━━━━━ Provided data ━━━━━
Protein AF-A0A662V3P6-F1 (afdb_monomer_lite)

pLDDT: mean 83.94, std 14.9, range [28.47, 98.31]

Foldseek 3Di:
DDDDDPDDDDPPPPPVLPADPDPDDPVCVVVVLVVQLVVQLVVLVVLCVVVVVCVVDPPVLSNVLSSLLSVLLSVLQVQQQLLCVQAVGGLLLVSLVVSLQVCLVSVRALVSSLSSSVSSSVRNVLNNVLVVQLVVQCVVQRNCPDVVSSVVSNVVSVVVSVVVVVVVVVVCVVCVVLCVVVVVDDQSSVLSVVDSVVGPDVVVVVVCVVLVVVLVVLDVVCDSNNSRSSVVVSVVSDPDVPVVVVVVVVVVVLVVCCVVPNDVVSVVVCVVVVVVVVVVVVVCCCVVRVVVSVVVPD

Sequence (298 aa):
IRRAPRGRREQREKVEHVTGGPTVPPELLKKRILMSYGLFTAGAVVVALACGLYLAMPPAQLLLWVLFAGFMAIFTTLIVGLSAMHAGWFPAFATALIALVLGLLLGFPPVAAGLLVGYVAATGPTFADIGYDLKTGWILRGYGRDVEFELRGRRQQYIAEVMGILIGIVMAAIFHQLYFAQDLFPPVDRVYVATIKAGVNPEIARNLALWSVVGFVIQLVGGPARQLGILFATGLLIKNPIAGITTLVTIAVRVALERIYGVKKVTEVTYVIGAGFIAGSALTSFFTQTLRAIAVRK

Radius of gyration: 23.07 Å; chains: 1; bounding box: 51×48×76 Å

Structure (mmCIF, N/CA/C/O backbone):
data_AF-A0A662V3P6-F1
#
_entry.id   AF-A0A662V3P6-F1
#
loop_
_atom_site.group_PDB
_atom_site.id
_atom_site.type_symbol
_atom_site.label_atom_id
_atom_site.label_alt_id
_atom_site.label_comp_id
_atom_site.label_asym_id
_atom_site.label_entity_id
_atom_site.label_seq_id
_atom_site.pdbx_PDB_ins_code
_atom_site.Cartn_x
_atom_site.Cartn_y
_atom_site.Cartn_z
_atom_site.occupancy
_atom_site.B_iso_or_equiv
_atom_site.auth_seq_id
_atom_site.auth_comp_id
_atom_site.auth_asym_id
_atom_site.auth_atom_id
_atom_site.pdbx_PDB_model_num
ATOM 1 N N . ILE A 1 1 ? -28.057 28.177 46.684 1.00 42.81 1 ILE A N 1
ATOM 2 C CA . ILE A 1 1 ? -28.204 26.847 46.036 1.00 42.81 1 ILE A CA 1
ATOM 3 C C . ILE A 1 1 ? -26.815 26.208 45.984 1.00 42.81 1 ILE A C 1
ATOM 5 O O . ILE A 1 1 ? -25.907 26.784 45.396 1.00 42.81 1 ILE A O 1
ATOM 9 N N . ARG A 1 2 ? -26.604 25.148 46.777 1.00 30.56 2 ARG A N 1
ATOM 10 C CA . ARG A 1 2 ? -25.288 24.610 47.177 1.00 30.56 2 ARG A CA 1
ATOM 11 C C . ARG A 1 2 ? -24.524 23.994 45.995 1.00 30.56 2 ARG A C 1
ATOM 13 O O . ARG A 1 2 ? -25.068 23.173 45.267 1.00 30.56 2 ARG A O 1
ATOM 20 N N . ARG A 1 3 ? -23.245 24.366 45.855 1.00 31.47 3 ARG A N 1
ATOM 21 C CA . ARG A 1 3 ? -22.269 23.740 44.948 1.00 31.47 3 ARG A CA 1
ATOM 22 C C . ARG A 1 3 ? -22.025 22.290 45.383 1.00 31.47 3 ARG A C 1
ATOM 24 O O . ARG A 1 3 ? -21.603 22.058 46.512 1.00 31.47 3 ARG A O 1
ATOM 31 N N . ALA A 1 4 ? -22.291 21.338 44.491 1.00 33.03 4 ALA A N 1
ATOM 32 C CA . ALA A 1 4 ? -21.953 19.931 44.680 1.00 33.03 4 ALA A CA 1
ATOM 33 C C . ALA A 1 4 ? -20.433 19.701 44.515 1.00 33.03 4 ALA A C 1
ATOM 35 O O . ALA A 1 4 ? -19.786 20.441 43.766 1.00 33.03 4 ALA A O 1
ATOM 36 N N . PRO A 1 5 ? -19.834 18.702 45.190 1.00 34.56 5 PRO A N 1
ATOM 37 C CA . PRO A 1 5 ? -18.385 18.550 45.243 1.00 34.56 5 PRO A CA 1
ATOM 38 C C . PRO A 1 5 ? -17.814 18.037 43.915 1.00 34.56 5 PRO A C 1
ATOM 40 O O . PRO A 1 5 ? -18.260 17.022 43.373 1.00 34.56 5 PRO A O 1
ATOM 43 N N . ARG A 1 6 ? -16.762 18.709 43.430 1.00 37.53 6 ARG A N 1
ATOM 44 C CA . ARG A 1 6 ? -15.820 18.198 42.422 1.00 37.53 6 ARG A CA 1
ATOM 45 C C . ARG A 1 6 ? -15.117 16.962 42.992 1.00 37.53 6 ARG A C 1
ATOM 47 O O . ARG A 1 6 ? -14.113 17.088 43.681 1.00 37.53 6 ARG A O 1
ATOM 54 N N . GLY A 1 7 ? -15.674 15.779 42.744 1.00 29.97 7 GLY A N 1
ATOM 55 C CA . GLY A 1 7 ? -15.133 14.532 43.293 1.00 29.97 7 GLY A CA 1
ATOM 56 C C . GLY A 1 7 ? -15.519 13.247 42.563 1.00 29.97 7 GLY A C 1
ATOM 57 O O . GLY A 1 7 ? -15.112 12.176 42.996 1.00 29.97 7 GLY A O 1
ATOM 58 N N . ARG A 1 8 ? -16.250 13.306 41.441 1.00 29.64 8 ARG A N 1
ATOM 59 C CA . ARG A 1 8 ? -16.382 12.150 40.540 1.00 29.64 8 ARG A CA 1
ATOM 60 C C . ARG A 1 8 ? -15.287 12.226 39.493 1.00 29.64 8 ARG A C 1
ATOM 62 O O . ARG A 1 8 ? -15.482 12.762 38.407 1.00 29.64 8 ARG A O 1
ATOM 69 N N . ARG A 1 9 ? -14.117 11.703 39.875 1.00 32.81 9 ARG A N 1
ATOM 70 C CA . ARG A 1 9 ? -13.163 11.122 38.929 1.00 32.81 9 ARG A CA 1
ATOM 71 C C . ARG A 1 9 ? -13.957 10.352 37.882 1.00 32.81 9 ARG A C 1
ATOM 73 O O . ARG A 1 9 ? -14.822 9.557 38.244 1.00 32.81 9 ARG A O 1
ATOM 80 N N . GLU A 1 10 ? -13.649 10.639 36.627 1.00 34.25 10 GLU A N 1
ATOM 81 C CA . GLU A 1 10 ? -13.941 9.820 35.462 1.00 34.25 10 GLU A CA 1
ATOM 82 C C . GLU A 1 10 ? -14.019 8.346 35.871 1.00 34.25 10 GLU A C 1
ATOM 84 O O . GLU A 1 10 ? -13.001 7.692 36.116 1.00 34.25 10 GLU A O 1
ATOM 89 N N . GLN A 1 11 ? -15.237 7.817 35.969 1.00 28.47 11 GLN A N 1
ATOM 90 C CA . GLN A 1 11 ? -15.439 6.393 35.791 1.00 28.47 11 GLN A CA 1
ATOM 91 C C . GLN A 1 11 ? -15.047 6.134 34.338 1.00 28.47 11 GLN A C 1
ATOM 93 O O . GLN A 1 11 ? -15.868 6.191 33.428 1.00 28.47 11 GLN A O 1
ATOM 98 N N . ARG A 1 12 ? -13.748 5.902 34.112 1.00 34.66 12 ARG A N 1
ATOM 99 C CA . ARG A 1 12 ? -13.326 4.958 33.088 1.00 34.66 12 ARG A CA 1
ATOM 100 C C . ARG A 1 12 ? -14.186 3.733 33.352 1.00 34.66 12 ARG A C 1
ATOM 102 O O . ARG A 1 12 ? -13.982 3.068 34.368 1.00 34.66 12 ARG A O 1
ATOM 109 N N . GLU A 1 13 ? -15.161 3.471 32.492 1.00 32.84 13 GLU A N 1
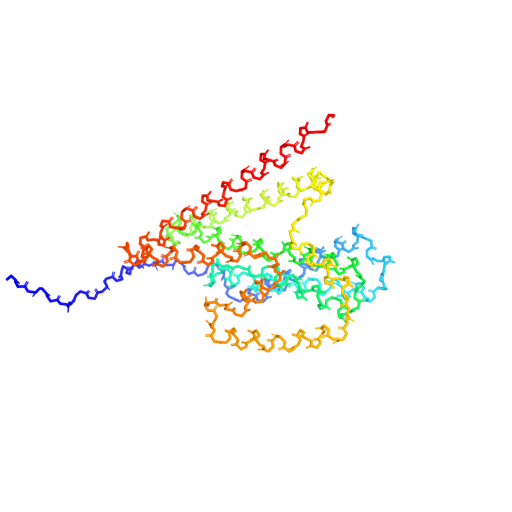
ATOM 110 C CA . GLU A 1 13 ? -15.642 2.113 32.296 1.00 32.84 13 GLU A CA 1
ATOM 111 C C . GLU A 1 13 ? -14.392 1.285 31.998 1.00 32.84 13 GLU A C 1
ATOM 113 O O . GLU A 1 13 ? -13.892 1.228 30.876 1.00 32.84 13 GLU A O 1
ATOM 118 N N . LYS A 1 14 ? -13.813 0.700 33.047 1.00 32.78 14 LYS A N 1
ATOM 119 C CA . LYS A 1 14 ? -13.019 -0.503 32.911 1.00 32.78 14 LYS A CA 1
ATOM 120 C C . LYS A 1 14 ? -14.032 -1.548 32.477 1.00 32.78 14 LYS A C 1
ATOM 122 O O . LYS A 1 14 ? -14.604 -2.245 33.307 1.00 32.78 14 LYS A O 1
ATOM 127 N N . VAL A 1 15 ? -14.290 -1.615 31.174 1.00 38.69 15 VAL A N 1
ATOM 128 C CA . VAL A 1 15 ? -14.674 -2.883 30.578 1.00 38.69 15 VAL A CA 1
ATOM 129 C C . VAL A 1 15 ? -13.504 -3.793 30.927 1.00 38.69 15 VAL A C 1
ATOM 131 O O . VAL A 1 15 ? -12.405 -3.629 30.395 1.00 38.69 15 VAL A O 1
ATOM 134 N N . GLU A 1 16 ? -13.687 -4.658 31.924 1.00 38.00 16 GLU A N 1
ATOM 135 C CA . GLU A 1 16 ? -12.804 -5.796 32.138 1.00 38.00 16 GLU A CA 1
ATOM 136 C C . GLU A 1 16 ? -12.884 -6.621 30.856 1.00 38.00 16 GLU A C 1
ATOM 138 O O . GLU A 1 16 ? -13.772 -7.451 30.651 1.00 38.00 16 GLU A O 1
ATOM 143 N N . HIS A 1 17 ? -12.002 -6.302 29.913 1.00 47.31 17 HIS A N 1
ATOM 144 C CA . HIS A 1 17 ? -11.748 -7.148 28.775 1.00 47.31 17 HIS A CA 1
ATOM 145 C C . HIS A 1 17 ? -11.102 -8.401 29.352 1.00 47.31 17 HIS A C 1
ATOM 147 O O . HIS A 1 17 ? -9.896 -8.435 29.587 1.00 47.31 17 HIS A O 1
ATOM 153 N N . VAL A 1 18 ? -11.912 -9.428 29.611 1.00 47.31 18 VAL A N 1
ATOM 154 C CA . VAL A 1 18 ? -11.424 -10.803 29.691 1.00 47.31 18 VAL A CA 1
ATOM 155 C C . VAL A 1 18 ? -10.932 -11.139 28.286 1.00 47.31 18 VAL A C 1
ATOM 157 O O . VAL A 1 18 ? -11.656 -11.679 27.455 1.00 47.31 18 VAL A O 1
ATOM 160 N N . THR A 1 19 ? -9.726 -10.678 27.967 1.00 55.56 19 THR A N 1
ATOM 161 C CA . THR A 1 19 ? -9.038 -11.015 26.732 1.00 55.56 19 THR A CA 1
ATOM 162 C C . THR A 1 19 ? -8.583 -12.453 26.876 1.00 55.56 19 THR A C 1
ATOM 164 O O . THR A 1 19 ? -7.700 -12.733 27.692 1.00 55.56 19 THR A O 1
ATOM 167 N N . GLY A 1 20 ? -9.144 -13.365 26.081 1.00 58.56 20 GLY A N 1
ATOM 168 C CA . GLY A 1 20 ? -8.437 -14.608 25.798 1.00 58.56 20 GLY A CA 1
ATOM 169 C C . GLY A 1 20 ? -7.001 -14.265 25.382 1.00 58.56 20 GLY A C 1
ATOM 170 O O . GLY A 1 20 ? -6.783 -13.297 24.645 1.00 58.56 20 GLY A O 1
ATOM 171 N N . GLY A 1 21 ? -6.017 -14.989 25.920 1.00 67.81 21 GLY A N 1
ATOM 172 C CA . GLY A 1 21 ? -4.609 -14.751 25.605 1.00 67.81 21 GLY A CA 1
ATOM 173 C C . GLY A 1 21 ? -4.319 -14.851 24.097 1.00 67.81 21 GLY A C 1
ATOM 174 O O . GLY A 1 21 ? -5.158 -15.329 23.325 1.00 67.81 21 GLY A O 1
ATOM 175 N N . PRO A 1 22 ? -3.132 -14.415 23.639 1.00 72.44 22 PRO A N 1
ATOM 176 C CA . PRO A 1 22 ? -2.747 -14.530 22.237 1.00 72.44 22 PRO A CA 1
ATOM 177 C C . PRO A 1 22 ? -2.891 -15.976 21.746 1.00 72.44 22 PRO A C 1
ATOM 179 O O . PRO A 1 22 ? -2.276 -16.889 22.286 1.00 72.44 22 PRO A O 1
ATOM 182 N N . THR A 1 23 ? -3.677 -16.189 20.690 1.00 77.00 23 THR A N 1
ATOM 183 C CA . THR A 1 23 ? -3.884 -17.527 20.102 1.00 77.00 23 THR A CA 1
ATOM 184 C C . THR A 1 23 ? -2.713 -17.976 19.220 1.00 77.00 23 THR A C 1
ATOM 186 O O . THR A 1 23 ? -2.720 -19.089 18.705 1.00 77.00 23 THR A O 1
ATOM 189 N N . VAL A 1 24 ? -1.734 -17.097 18.978 1.00 80.12 24 VAL A N 1
ATOM 190 C CA . VAL A 1 24 ? -0.516 -17.390 18.217 1.00 80.12 24 VAL A CA 1
ATOM 191 C C . VAL A 1 24 ? 0.685 -17.106 19.113 1.00 80.12 24 VAL A C 1
ATOM 193 O O . VAL A 1 24 ? 0.827 -15.968 19.568 1.00 80.12 24 VAL A O 1
ATOM 196 N N . PRO A 1 25 ? 1.556 -18.097 19.357 1.00 83.88 25 PRO A N 1
ATOM 197 C CA . PRO A 1 25 ? 2.690 -17.903 20.240 1.00 83.88 25 PRO A CA 1
ATOM 198 C C . PRO A 1 25 ? 3.760 -16.990 19.603 1.00 83.88 25 PRO A C 1
ATOM 200 O O . PRO A 1 25 ? 4.013 -17.090 18.393 1.00 83.88 25 PRO A O 1
ATOM 203 N N . PRO A 1 26 ? 4.418 -16.112 20.391 1.00 82.56 26 PRO A N 1
ATOM 204 C CA . PRO A 1 26 ? 5.403 -15.145 19.887 1.00 82.56 26 PRO A CA 1
ATOM 205 C C . PRO A 1 26 ? 6.616 -15.788 19.207 1.00 82.56 26 PRO A C 1
ATOM 207 O O . PRO A 1 26 ? 7.191 -15.220 18.282 1.00 82.56 26 PRO A O 1
ATOM 210 N N . GLU A 1 27 ? 6.986 -16.996 19.623 1.00 88.19 27 GLU A N 1
ATOM 211 C CA . GLU A 1 27 ? 8.109 -17.764 19.072 1.00 88.19 27 GLU A CA 1
ATOM 212 C C . GLU A 1 27 ? 7.953 -18.104 17.579 1.00 88.19 27 GLU A C 1
ATOM 214 O O . GLU A 1 27 ? 8.942 -18.287 16.867 1.00 88.19 27 GLU A O 1
ATOM 219 N N . LEU A 1 28 ? 6.722 -18.080 17.052 1.00 89.50 28 LEU A N 1
ATOM 220 C CA . LEU A 1 28 ? 6.469 -18.249 15.620 1.00 89.50 28 LEU A CA 1
ATOM 221 C C . LEU A 1 28 ? 6.762 -16.993 14.793 1.00 89.50 28 LEU A C 1
ATOM 223 O O . LEU A 1 28 ? 6.769 -17.085 13.564 1.00 89.50 28 LEU A O 1
ATOM 227 N N . LEU A 1 29 ? 7.005 -15.836 15.415 1.00 87.50 29 LEU A N 1
ATOM 228 C CA . LEU A 1 29 ? 7.180 -14.565 14.709 1.00 87.50 29 LEU A CA 1
ATOM 229 C C . LEU A 1 29 ? 8.317 -14.632 13.687 1.00 87.50 29 LEU A C 1
ATOM 231 O O . LEU A 1 29 ? 8.104 -14.328 12.515 1.00 87.50 29 LEU A O 1
ATOM 235 N N . LYS A 1 30 ? 9.501 -15.105 14.101 1.00 89.56 30 LYS A N 1
ATOM 236 C CA . LYS A 1 30 ? 10.670 -15.228 13.215 1.00 89.56 30 LYS A CA 1
ATOM 237 C C . LYS A 1 30 ? 10.364 -16.120 12.011 1.00 89.56 30 LYS A C 1
ATOM 239 O O . LYS A 1 30 ? 10.650 -15.748 10.875 1.00 89.56 30 LYS A O 1
ATOM 244 N N . LYS A 1 31 ? 9.738 -17.275 12.259 1.00 92.00 31 LYS A N 1
ATOM 245 C CA . LYS A 1 31 ? 9.341 -18.223 11.210 1.00 92.00 31 LYS A CA 1
ATOM 246 C C . LYS A 1 31 ? 8.335 -17.595 10.243 1.00 92.00 31 LYS A C 1
ATOM 248 O O . LYS A 1 31 ? 8.483 -17.751 9.036 1.00 92.00 31 LYS A O 1
ATOM 253 N N . ARG A 1 32 ? 7.337 -16.869 10.755 1.00 90.94 32 ARG A N 1
ATOM 254 C CA . ARG A 1 32 ? 6.307 -16.211 9.938 1.00 90.94 32 ARG A CA 1
ATOM 255 C C . ARG A 1 32 ? 6.878 -15.076 9.096 1.00 90.94 32 ARG A C 1
ATOM 257 O O . ARG A 1 32 ? 6.553 -15.016 7.921 1.00 90.94 32 ARG A O 1
ATOM 264 N N . ILE A 1 33 ? 7.762 -14.243 9.647 1.00 91.31 33 ILE A N 1
ATOM 265 C CA . ILE A 1 33 ? 8.439 -13.184 8.880 1.00 91.31 33 ILE A CA 1
ATOM 266 C C . ILE A 1 33 ? 9.261 -13.791 7.739 1.00 91.31 33 ILE A C 1
ATOM 268 O O . ILE A 1 33 ? 9.156 -13.337 6.602 1.00 91.31 33 ILE A O 1
ATOM 272 N N . LEU A 1 34 ? 10.032 -14.848 8.015 1.00 93.44 34 LEU A N 1
ATOM 273 C CA . LEU A 1 34 ? 10.834 -15.512 6.985 1.00 93.44 34 LEU A CA 1
ATOM 274 C C . LEU A 1 34 ? 9.958 -16.165 5.905 1.00 93.44 34 LEU A C 1
ATOM 276 O O . LEU A 1 34 ? 10.265 -16.073 4.720 1.00 93.44 34 LEU A O 1
ATOM 280 N N . MET A 1 35 ? 8.846 -16.785 6.302 1.00 95.00 35 MET A N 1
ATOM 281 C CA . MET A 1 35 ? 7.877 -17.351 5.364 1.00 95.00 35 MET A CA 1
ATOM 282 C C . MET A 1 35 ? 7.237 -16.263 4.494 1.00 95.00 35 MET A C 1
ATOM 284 O O . MET A 1 35 ? 7.161 -16.431 3.280 1.00 95.00 35 MET A O 1
ATOM 288 N N . SER A 1 36 ? 6.842 -15.130 5.083 1.00 93.06 36 SER A N 1
ATOM 289 C CA . SER A 1 36 ? 6.336 -13.978 4.332 1.00 93.06 36 SER A CA 1
ATOM 290 C C . SER A 1 36 ? 7.374 -13.453 3.344 1.00 93.06 36 SER A C 1
ATOM 292 O O . SER A 1 36 ? 7.019 -13.151 2.211 1.00 93.06 36 SER A O 1
ATOM 294 N N . TYR A 1 37 ? 8.656 -13.406 3.724 1.00 96.25 37 TYR A N 1
ATOM 295 C CA . TYR A 1 37 ? 9.730 -13.009 2.808 1.00 96.25 37 TYR A CA 1
ATOM 296 C C . TYR A 1 37 ? 9.824 -13.958 1.623 1.00 96.25 37 TYR A C 1
ATOM 298 O O . TYR A 1 37 ? 9.859 -13.503 0.483 1.00 96.25 37 TYR A O 1
ATOM 306 N N . GLY A 1 38 ? 9.802 -15.268 1.880 1.00 97.25 38 GLY A N 1
ATOM 307 C CA . GLY A 1 38 ? 9.800 -16.278 0.826 1.00 97.25 38 GLY A CA 1
ATOM 308 C C . GLY A 1 38 ? 8.610 -16.123 -0.124 1.00 97.25 38 GLY A C 1
ATOM 309 O O . GLY A 1 38 ? 8.801 -16.119 -1.337 1.00 97.25 38 GLY A O 1
ATOM 310 N N . LEU A 1 39 ? 7.402 -15.916 0.411 1.00 96.31 39 LEU A N 1
ATOM 311 C CA . LEU A 1 39 ? 6.186 -15.727 -0.388 1.00 96.31 39 LEU A CA 1
ATOM 312 C C . LEU A 1 39 ? 6.226 -14.438 -1.220 1.00 96.31 39 LEU A C 1
ATOM 314 O O . LEU A 1 39 ? 5.936 -14.477 -2.414 1.00 96.31 39 LEU A O 1
ATOM 318 N N . PHE A 1 40 ? 6.641 -13.311 -0.636 1.00 96.88 40 PHE A N 1
ATOM 319 C CA . PHE A 1 40 ? 6.799 -12.064 -1.386 1.00 96.88 40 PHE A CA 1
ATOM 320 C C . PHE A 1 40 ? 7.932 -12.139 -2.412 1.00 96.88 40 PHE A C 1
ATOM 322 O O . PHE A 1 40 ? 7.833 -11.543 -3.480 1.00 96.88 40 PHE A O 1
ATOM 329 N N . THR A 1 41 ? 8.998 -12.882 -2.135 1.00 97.88 41 THR A N 1
ATOM 330 C CA . THR A 1 41 ? 10.071 -13.098 -3.113 1.00 97.88 41 THR A CA 1
ATOM 331 C C . THR A 1 41 ? 9.571 -13.964 -4.269 1.00 97.88 41 THR A C 1
ATOM 333 O O . THR A 1 41 ? 9.811 -13.636 -5.426 1.00 97.88 41 THR A O 1
ATOM 336 N N . ALA A 1 42 ? 8.799 -15.019 -3.988 1.00 97.94 42 ALA A N 1
ATOM 337 C CA . ALA A 1 42 ? 8.173 -15.846 -5.019 1.00 97.94 42 ALA A CA 1
ATOM 338 C C . ALA A 1 42 ? 7.195 -15.040 -5.892 1.00 97.94 42 ALA A C 1
ATOM 340 O O . ALA A 1 42 ? 7.232 -15.152 -7.116 1.00 97.94 42 ALA A O 1
ATOM 341 N N . GLY A 1 43 ? 6.375 -14.172 -5.291 1.00 97.00 43 GLY A N 1
ATOM 342 C CA . GLY A 1 43 ? 5.515 -13.248 -6.037 1.00 97.00 43 GLY A CA 1
ATOM 343 C C . GLY A 1 43 ? 6.311 -12.298 -6.939 1.00 97.00 43 GLY A C 1
ATOM 344 O O . GLY A 1 43 ? 5.950 -12.104 -8.098 1.00 97.00 43 GLY A O 1
ATOM 345 N N . ALA A 1 44 ? 7.447 -11.782 -6.458 1.00 97.62 44 ALA A N 1
ATOM 346 C CA . ALA A 1 44 ? 8.339 -10.953 -7.263 1.00 97.62 44 ALA A CA 1
ATOM 347 C C . ALA A 1 44 ? 8.943 -11.731 -8.447 1.00 97.62 44 ALA A C 1
ATOM 349 O O . ALA A 1 44 ? 9.019 -11.187 -9.546 1.00 97.62 44 ALA A O 1
ATOM 350 N N . VAL A 1 45 ? 9.303 -13.011 -8.271 1.00 98.00 45 VAL A N 1
ATOM 351 C CA . VAL A 1 45 ? 9.730 -13.881 -9.387 1.00 98.00 45 VAL A CA 1
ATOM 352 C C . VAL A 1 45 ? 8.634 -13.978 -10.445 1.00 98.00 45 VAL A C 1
━━━━━
Work task — Nothing should appear in the answer except the lines above from the line with "ATOM 135 C CA" through the line with "ATOM 144 C CA", both included, written out exactly.

Result of the task —
ATOM 135 C CA . GLU A 1 16 ? -12.804 -5.796 32.138 1.00 38.00 16 GLU A CA 1
ATOM 136 C C . GLU A 1 16 ? -12.884 -6.621 30.856 1.00 38.00 16 GLU A C 1
ATOM 138 O O . GLU A 1 16 ? -13.772 -7.451 30.651 1.00 38.00 16 GLU A O 1
ATOM 143 N N . HIS A 1 17 ? -12.002 -6.302 29.913 1.00 47.31 17 HIS A N 1
ATOM 144 C CA . HIS A 1 17 ? -11.748 -7.148 28.775 1.00 47.31 17 HIS A CA 1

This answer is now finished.